TNI Benteng Penjaga Kedaulatan NKRI: Antara Tugas Konstitusional dan Tantangan di Papua

TROBOS.CO | Tidak ada bangsa yang berdaulat tanpa militer yang kuat. Sejak berdirinya Republik Indonesia, Tentara Nasional Indonesia (TNI) menjadi penjaga utama kedaulatan negara — garda terdepan yang memastikan merah putih tetap berkibar dari Sabang sampai Merauke, dari Miangas hingga Pulau Rote.

Dalam setiap masa genting, TNI selalu hadir. Dari penumpasan pemberontakan di masa awal kemerdekaan hingga menjaga keutuhan wilayah di tengah ancaman separatisme modern. TNI bukan sekadar pasukan bersenjata, melainkan roh kedaulatan itu sendiri — pengawal eksistensi negara di hadapan dunia.

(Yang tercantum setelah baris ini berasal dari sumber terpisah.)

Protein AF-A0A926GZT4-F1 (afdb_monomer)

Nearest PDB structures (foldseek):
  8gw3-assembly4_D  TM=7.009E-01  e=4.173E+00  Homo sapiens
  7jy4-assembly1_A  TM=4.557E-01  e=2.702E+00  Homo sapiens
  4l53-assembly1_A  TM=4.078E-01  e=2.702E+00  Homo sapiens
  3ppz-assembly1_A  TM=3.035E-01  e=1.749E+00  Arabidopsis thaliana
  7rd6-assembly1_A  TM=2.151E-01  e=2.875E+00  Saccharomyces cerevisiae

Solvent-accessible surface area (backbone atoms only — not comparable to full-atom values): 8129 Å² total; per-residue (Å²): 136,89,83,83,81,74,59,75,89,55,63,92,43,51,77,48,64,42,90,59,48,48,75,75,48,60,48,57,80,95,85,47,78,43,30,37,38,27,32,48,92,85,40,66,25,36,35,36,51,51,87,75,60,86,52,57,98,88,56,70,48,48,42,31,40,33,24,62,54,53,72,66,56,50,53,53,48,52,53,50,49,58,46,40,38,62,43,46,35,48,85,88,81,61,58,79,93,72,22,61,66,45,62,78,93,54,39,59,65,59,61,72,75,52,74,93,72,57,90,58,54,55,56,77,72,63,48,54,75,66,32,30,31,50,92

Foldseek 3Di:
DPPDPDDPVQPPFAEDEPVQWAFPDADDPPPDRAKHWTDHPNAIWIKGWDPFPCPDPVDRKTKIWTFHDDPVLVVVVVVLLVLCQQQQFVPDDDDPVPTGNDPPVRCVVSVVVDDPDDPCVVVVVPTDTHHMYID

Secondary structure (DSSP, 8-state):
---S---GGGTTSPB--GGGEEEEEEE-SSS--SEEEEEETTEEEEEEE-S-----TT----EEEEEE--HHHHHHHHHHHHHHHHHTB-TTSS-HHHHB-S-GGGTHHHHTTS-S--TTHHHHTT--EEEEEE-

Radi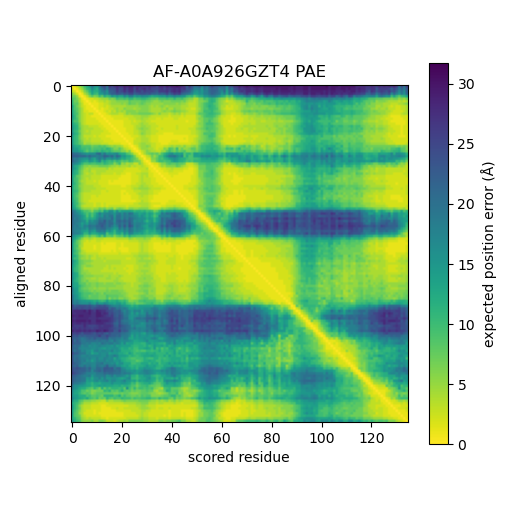us of gyration: 16.49 Å; Cα contacts (8 Å, |Δi|>4): 175; chains: 1; bounding box: 31×34×53 Å

pLDDT: mean 74.17, std 16.71, range [38.31, 95.81]

Mean predicted aligned error: 9.91 Å

Structure (mmCIF, N/CA/C/O backbone):
data_AF-A0A926GZT4-F1
#
_entry.id   AF-A0A926GZT4-F1
#
loop_
_atom_site.group_PDB
_atom_site.id
_atom_site.type_symbol
_atom_site.label_atom_id
_atom_site.label_alt_id
_atom_site.label_comp_id
_atom_site.label_asym_id
_atom_site.label_entity_id
_atom_site.label_seq_id
_atom_site.pdbx_PDB_ins_code
_atom_site.Cartn_x
_atom_site.Cartn_y
_atom_site.Cartn_z
_atom_site.occupancy
_atom_site.B_iso_or_equiv
_atom_site.auth_seq_id
_atom_site.auth_comp_id
_atom_site.auth_asym_id
_atom_site.auth_atom_id
_atom_site.pdbx_PDB_model_num
ATOM 1 N N . MET A 1 1 ? 1.229 -13.554 30.370 1.00 39.09 1 MET A N 1
ATOM 2 C CA . MET A 1 1 ? 0.485 -12.353 29.939 1.00 39.09 1 MET A CA 1
ATOM 3 C C . MET A 1 1 ? 1.484 -11.459 29.234 1.00 39.09 1 MET A C 1
ATOM 5 O O . MET A 1 1 ? 2.153 -10.677 29.893 1.00 39.09 1 MET A O 1
ATOM 9 N N . GLU A 1 2 ? 1.665 -11.660 27.933 1.00 42.94 2 GLU A N 1
ATOM 10 C CA . GLU A 1 2 ? 2.531 -10.829 27.090 1.00 42.94 2 GLU A CA 1
ATOM 11 C C . GLU A 1 2 ? 1.661 -9.771 26.416 1.00 42.94 2 GLU A C 1
ATOM 13 O O . GLU A 1 2 ? 1.142 -9.970 25.326 1.00 42.94 2 GLU A O 1
ATOM 18 N N . THR A 1 3 ? 1.431 -8.661 27.107 1.00 47.22 3 THR A N 1
ATOM 19 C CA . THR A 1 3 ? 0.743 -7.488 26.543 1.00 47.22 3 THR A CA 1
ATOM 20 C C . THR A 1 3 ? 1.688 -6.302 26.359 1.00 47.22 3 THR A C 1
ATOM 22 O O . THR A 1 3 ? 1.215 -5.182 26.223 1.00 47.22 3 THR A O 1
ATOM 25 N N . ASP A 1 4 ? 3.010 -6.518 26.339 1.00 52.38 4 ASP A N 1
ATOM 26 C CA . ASP A 1 4 ? 3.978 -5.416 26.484 1.00 52.38 4 ASP A CA 1
ATOM 27 C C . ASP A 1 4 ? 4.974 -5.227 25.326 1.00 52.38 4 ASP A C 1
ATOM 29 O O . ASP A 1 4 ? 5.963 -4.516 25.467 1.00 52.38 4 ASP A O 1
ATOM 33 N N . GLN A 1 5 ? 4.717 -5.807 24.148 1.00 65.75 5 GLN A N 1
ATOM 34 C CA . GLN A 1 5 ? 5.530 -5.545 22.945 1.00 65.75 5 GLN A CA 1
ATOM 35 C C . GLN A 1 5 ? 4.677 -5.245 21.708 1.00 65.75 5 GLN A C 1
ATOM 37 O O . GLN A 1 5 ? 4.899 -5.771 20.618 1.00 65.75 5 GLN A O 1
ATOM 42 N N . MET A 1 6 ? 3.659 -4.397 21.873 1.00 73.31 6 MET A N 1
ATOM 43 C CA . MET A 1 6 ? 3.033 -3.757 20.720 1.00 73.31 6 MET A CA 1
ATOM 44 C C . MET A 1 6 ? 3.861 -2.517 20.333 1.00 73.31 6 MET A C 1
ATOM 46 O O . MET A 1 6 ? 4.038 -1.644 21.204 1.00 73.31 6 MET A O 1
ATOM 50 N N . PRO A 1 7 ? 4.361 -2.442 19.080 1.00 77.25 7 PRO A N 1
ATOM 51 C CA . PRO A 1 7 ? 5.070 -1.276 18.565 1.00 77.25 7 PRO A CA 1
ATOM 52 C C . PRO A 1 7 ? 4.284 0.012 18.810 1.00 77.25 7 PRO A C 1
ATOM 54 O O . PRO A 1 7 ? 3.048 0.000 18.849 1.00 77.25 7 PRO A O 1
ATOM 57 N N . ALA A 1 8 ? 4.994 1.111 19.060 1.00 81.88 8 ALA A N 1
ATOM 58 C CA . ALA A 1 8 ? 4.378 2.370 19.470 1.00 81.88 8 ALA A CA 1
ATOM 59 C C . ALA A 1 8 ? 3.430 2.914 18.391 1.00 81.88 8 ALA A C 1
ATOM 61 O O . ALA A 1 8 ? 2.363 3.426 18.718 1.00 81.88 8 ALA A O 1
ATOM 62 N N . GLU A 1 9 ? 3.792 2.716 17.130 1.00 83.00 9 GLU A N 1
ATOM 63 C CA . GLU A 1 9 ? 3.056 3.090 15.929 1.00 83.00 9 GLU A CA 1
ATOM 64 C C . GLU A 1 9 ? 1.708 2.369 15.778 1.00 83.00 9 GLU A C 1
ATOM 66 O O . GLU A 1 9 ? 0.806 2.895 15.139 1.00 83.00 9 GLU A O 1
ATOM 71 N N . LEU A 1 10 ? 1.522 1.210 16.422 1.00 86.06 10 LEU A N 1
ATOM 72 C CA . LEU A 1 10 ? 0.247 0.481 16.415 1.00 86.06 10 LEU A CA 1
ATOM 73 C C . LEU A 1 10 ? -0.691 0.903 17.553 1.00 86.06 10 LEU A C 1
ATOM 75 O O . LEU A 1 10 ? -1.869 0.539 17.576 1.00 86.06 10 LEU A O 1
ATOM 79 N N . ARG A 1 11 ? -0.188 1.641 18.549 1.00 86.56 11 ARG A N 1
ATOM 80 C CA . ARG A 1 11 ? -0.966 1.985 19.744 1.00 86.56 11 ARG A CA 1
ATOM 81 C C . ARG A 1 11 ? -2.050 2.995 19.401 1.00 86.56 11 ARG A C 1
ATOM 83 O O . ARG A 1 11 ? -1.773 4.097 18.952 1.00 86.56 11 ARG A O 1
ATOM 90 N N . GLY A 1 12 ? -3.294 2.622 19.691 1.00 87.38 12 GLY A N 1
ATOM 91 C CA . GLY A 1 12 ? -4.464 3.455 19.412 1.00 87.38 12 GLY A CA 1
ATOM 92 C C . GLY A 1 12 ? -5.023 3.295 17.998 1.00 87.38 12 GLY A C 1
ATOM 93 O O . GLY A 1 12 ? -6.105 3.814 17.742 1.00 87.38 12 GLY A O 1
ATOM 94 N N . LEU A 1 13 ? -4.354 2.535 17.123 1.00 92.94 13 LEU A N 1
ATOM 95 C CA . LEU A 1 13 ? -4.912 2.141 15.834 1.00 92.94 13 LEU A CA 1
ATOM 96 C C . LEU A 1 13 ? -5.789 0.889 15.990 1.00 92.94 13 LEU A C 1
ATOM 98 O O . LEU A 1 13 ? -5.404 -0.051 16.698 1.00 92.94 13 LEU A O 1
ATOM 102 N N . PRO A 1 14 ? -6.961 0.837 15.336 1.00 94.69 14 PRO A N 1
ATOM 103 C CA . PRO A 1 14 ? -7.781 -0.363 15.317 1.00 94.69 14 PRO A CA 1
ATOM 104 C C . PRO A 1 14 ? -7.056 -1.497 14.581 1.00 94.69 14 PRO A C 1
ATOM 106 O O . PRO A 1 14 ? -6.529 -1.305 13.486 1.00 94.69 14 PRO A O 1
ATOM 109 N N . GLN A 1 15 ? -7.068 -2.690 15.179 1.00 94.44 15 GLN A N 1
ATOM 110 C CA . GLN A 1 15 ? -6.672 -3.912 14.487 1.00 94.44 15 GLN A CA 1
ATOM 111 C C . GLN A 1 15 ? -7.828 -4.389 13.605 1.00 94.44 15 GLN A C 1
ATOM 113 O O . GLN A 1 15 ? -8.951 -4.543 14.093 1.00 94.44 15 GLN A O 1
ATOM 118 N N . VAL A 1 16 ? -7.550 -4.681 12.339 1.00 95.19 16 VAL A N 1
ATOM 119 C CA . VAL A 1 16 ? -8.511 -5.265 11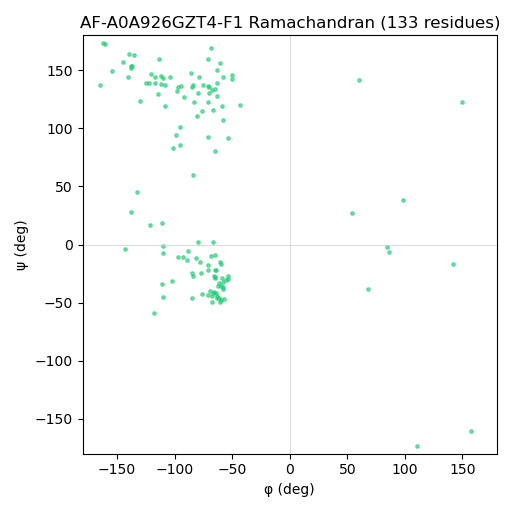.398 1.00 95.19 16 VAL A CA 1
ATOM 120 C C . VAL A 1 16 ? -8.086 -6.673 10.994 1.00 95.19 16 VAL A C 1
ATOM 122 O O . VAL A 1 16 ? -6.934 -7.078 11.159 1.00 95.19 16 VAL A O 1
ATOM 125 N N . ASN A 1 17 ? -9.042 -7.455 10.495 1.00 93.00 17 ASN A N 1
ATOM 126 C CA . ASN A 1 17 ? -8.744 -8.771 9.944 1.00 93.00 17 ASN A CA 1
ATOM 127 C C . ASN A 1 17 ? -7.979 -8.596 8.624 1.00 93.00 17 ASN A C 1
ATOM 129 O O . ASN A 1 17 ? -8.451 -7.863 7.758 1.00 93.00 17 ASN A O 1
ATOM 133 N N . GLY A 1 18 ? -6.851 -9.291 8.448 1.00 87.81 18 GLY A N 1
ATOM 134 C CA . GLY A 1 18 ? -6.082 -9.255 7.200 1.00 87.81 18 GL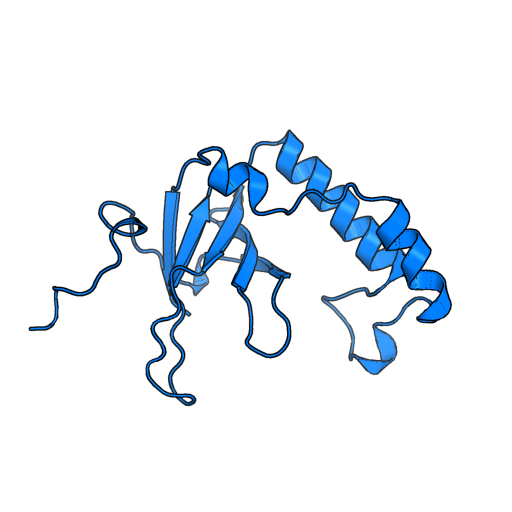Y A CA 1
ATOM 135 C C . GLY A 1 18 ? -6.915 -9.637 5.973 1.00 87.81 18 GLY A C 1
ATOM 136 O O . GLY A 1 18 ? -6.736 -9.060 4.912 1.00 87.81 18 GLY A O 1
ATOM 137 N N . SER A 1 19 ? -7.930 -10.499 6.120 1.00 90.56 19 SER A N 1
ATOM 138 C CA . SER A 1 19 ? -8.840 -10.840 5.015 1.00 90.56 19 SER A CA 1
ATOM 139 C C . SER A 1 19 ? -9.761 -9.694 4.569 1.00 90.56 19 SER A C 1
ATOM 141 O O . SER A 1 19 ? -10.502 -9.860 3.605 1.00 90.56 19 SER A O 1
ATOM 143 N N . ALA A 1 20 ? -9.811 -8.585 5.313 1.00 92.56 20 ALA A N 1
ATOM 144 C CA . ALA A 1 20 ? -10.544 -7.375 4.938 1.00 92.56 20 ALA A CA 1
ATOM 145 C C . ALA A 1 20 ? -9.693 -6.406 4.098 1.00 92.56 20 ALA A C 1
ATOM 147 O O . ALA A 1 20 ? -10.213 -5.385 3.648 1.00 92.56 20 ALA A O 1
ATOM 148 N N . VAL A 1 21 ? -8.406 -6.715 3.912 1.00 92.12 21 VAL A N 1
ATOM 149 C CA . VAL A 1 21 ? -7.449 -5.926 3.138 1.00 92.12 21 VAL A CA 1
ATOM 150 C C . VAL A 1 21 ? -7.150 -6.676 1.845 1.00 92.12 21 VAL A C 1
ATOM 152 O O . VAL A 1 21 ? -6.681 -7.811 1.870 1.00 92.12 21 VAL A O 1
ATOM 155 N N . ASP A 1 22 ? -7.455 -6.051 0.712 1.00 91.31 22 ASP A N 1
ATOM 156 C CA . ASP A 1 22 ? -7.172 -6.599 -0.616 1.00 91.31 22 ASP A CA 1
ATOM 157 C C . ASP A 1 22 ? -5.888 -5.960 -1.152 1.00 91.31 22 ASP A C 1
ATOM 159 O O . ASP A 1 22 ? -5.910 -4.844 -1.676 1.00 91.31 22 ASP A O 1
ATOM 163 N N . GLU A 1 23 ? -4.753 -6.627 -0.940 1.00 88.25 23 GLU A N 1
ATOM 164 C CA . GLU A 1 23 ? -3.446 -6.167 -1.414 1.00 88.25 23 GLU A CA 1
ATOM 165 C C . GLU A 1 23 ? -3.393 -6.202 -2.945 1.00 88.25 23 GLU A C 1
ATOM 167 O O . GLU A 1 23 ? -3.456 -7.259 -3.574 1.00 88.25 23 GLU A O 1
ATOM 172 N N . LEU A 1 24 ? -3.255 -5.027 -3.557 1.00 84.25 24 LEU A N 1
ATOM 173 C CA . LEU A 1 24 ? -3.262 -4.879 -5.009 1.00 84.25 24 LEU A CA 1
ATOM 174 C C . LEU A 1 24 ? -1.872 -5.124 -5.595 1.00 84.25 24 LEU A C 1
ATOM 176 O O . LEU A 1 24 ? -1.710 -5.830 -6.593 1.00 84.25 24 LEU A O 1
ATOM 180 N N . TRP A 1 25 ? -0.855 -4.530 -4.975 1.00 78.38 25 TRP A N 1
ATOM 181 C CA . TRP A 1 25 ? 0.544 -4.822 -5.252 1.00 78.38 25 TRP A CA 1
ATOM 182 C C . TRP A 1 25 ? 1.394 -4.506 -4.036 1.00 78.38 25 TRP A C 1
ATOM 184 O O . TRP A 1 25 ? 1.104 -3.585 -3.275 1.00 78.38 25 TRP A O 1
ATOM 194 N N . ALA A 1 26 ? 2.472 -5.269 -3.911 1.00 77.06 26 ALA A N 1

Di tengah pengorbanan para prajurit, muncul pihak-pihak yang meminta agar langkah TNI dibatasi. Salah satunya adalah Komnas HAM yang beberapa kali menyerukan penarikan pasukan TNI dari Papua — wilayah yang hingga kini masih bergejolak akibat aksi kelompok separatis bersenjata (KKB).

Papua bukan wilayah biasa. Di sana, negara menghadapi ancaman nyata dari kelompok separatis bersenjata yang kerap menyerang aparat, warga sipil, tenaga kesehatan, dan guru. Banyak di antara korban gugur tanpa sempat disebutkan namanya di layar televisi.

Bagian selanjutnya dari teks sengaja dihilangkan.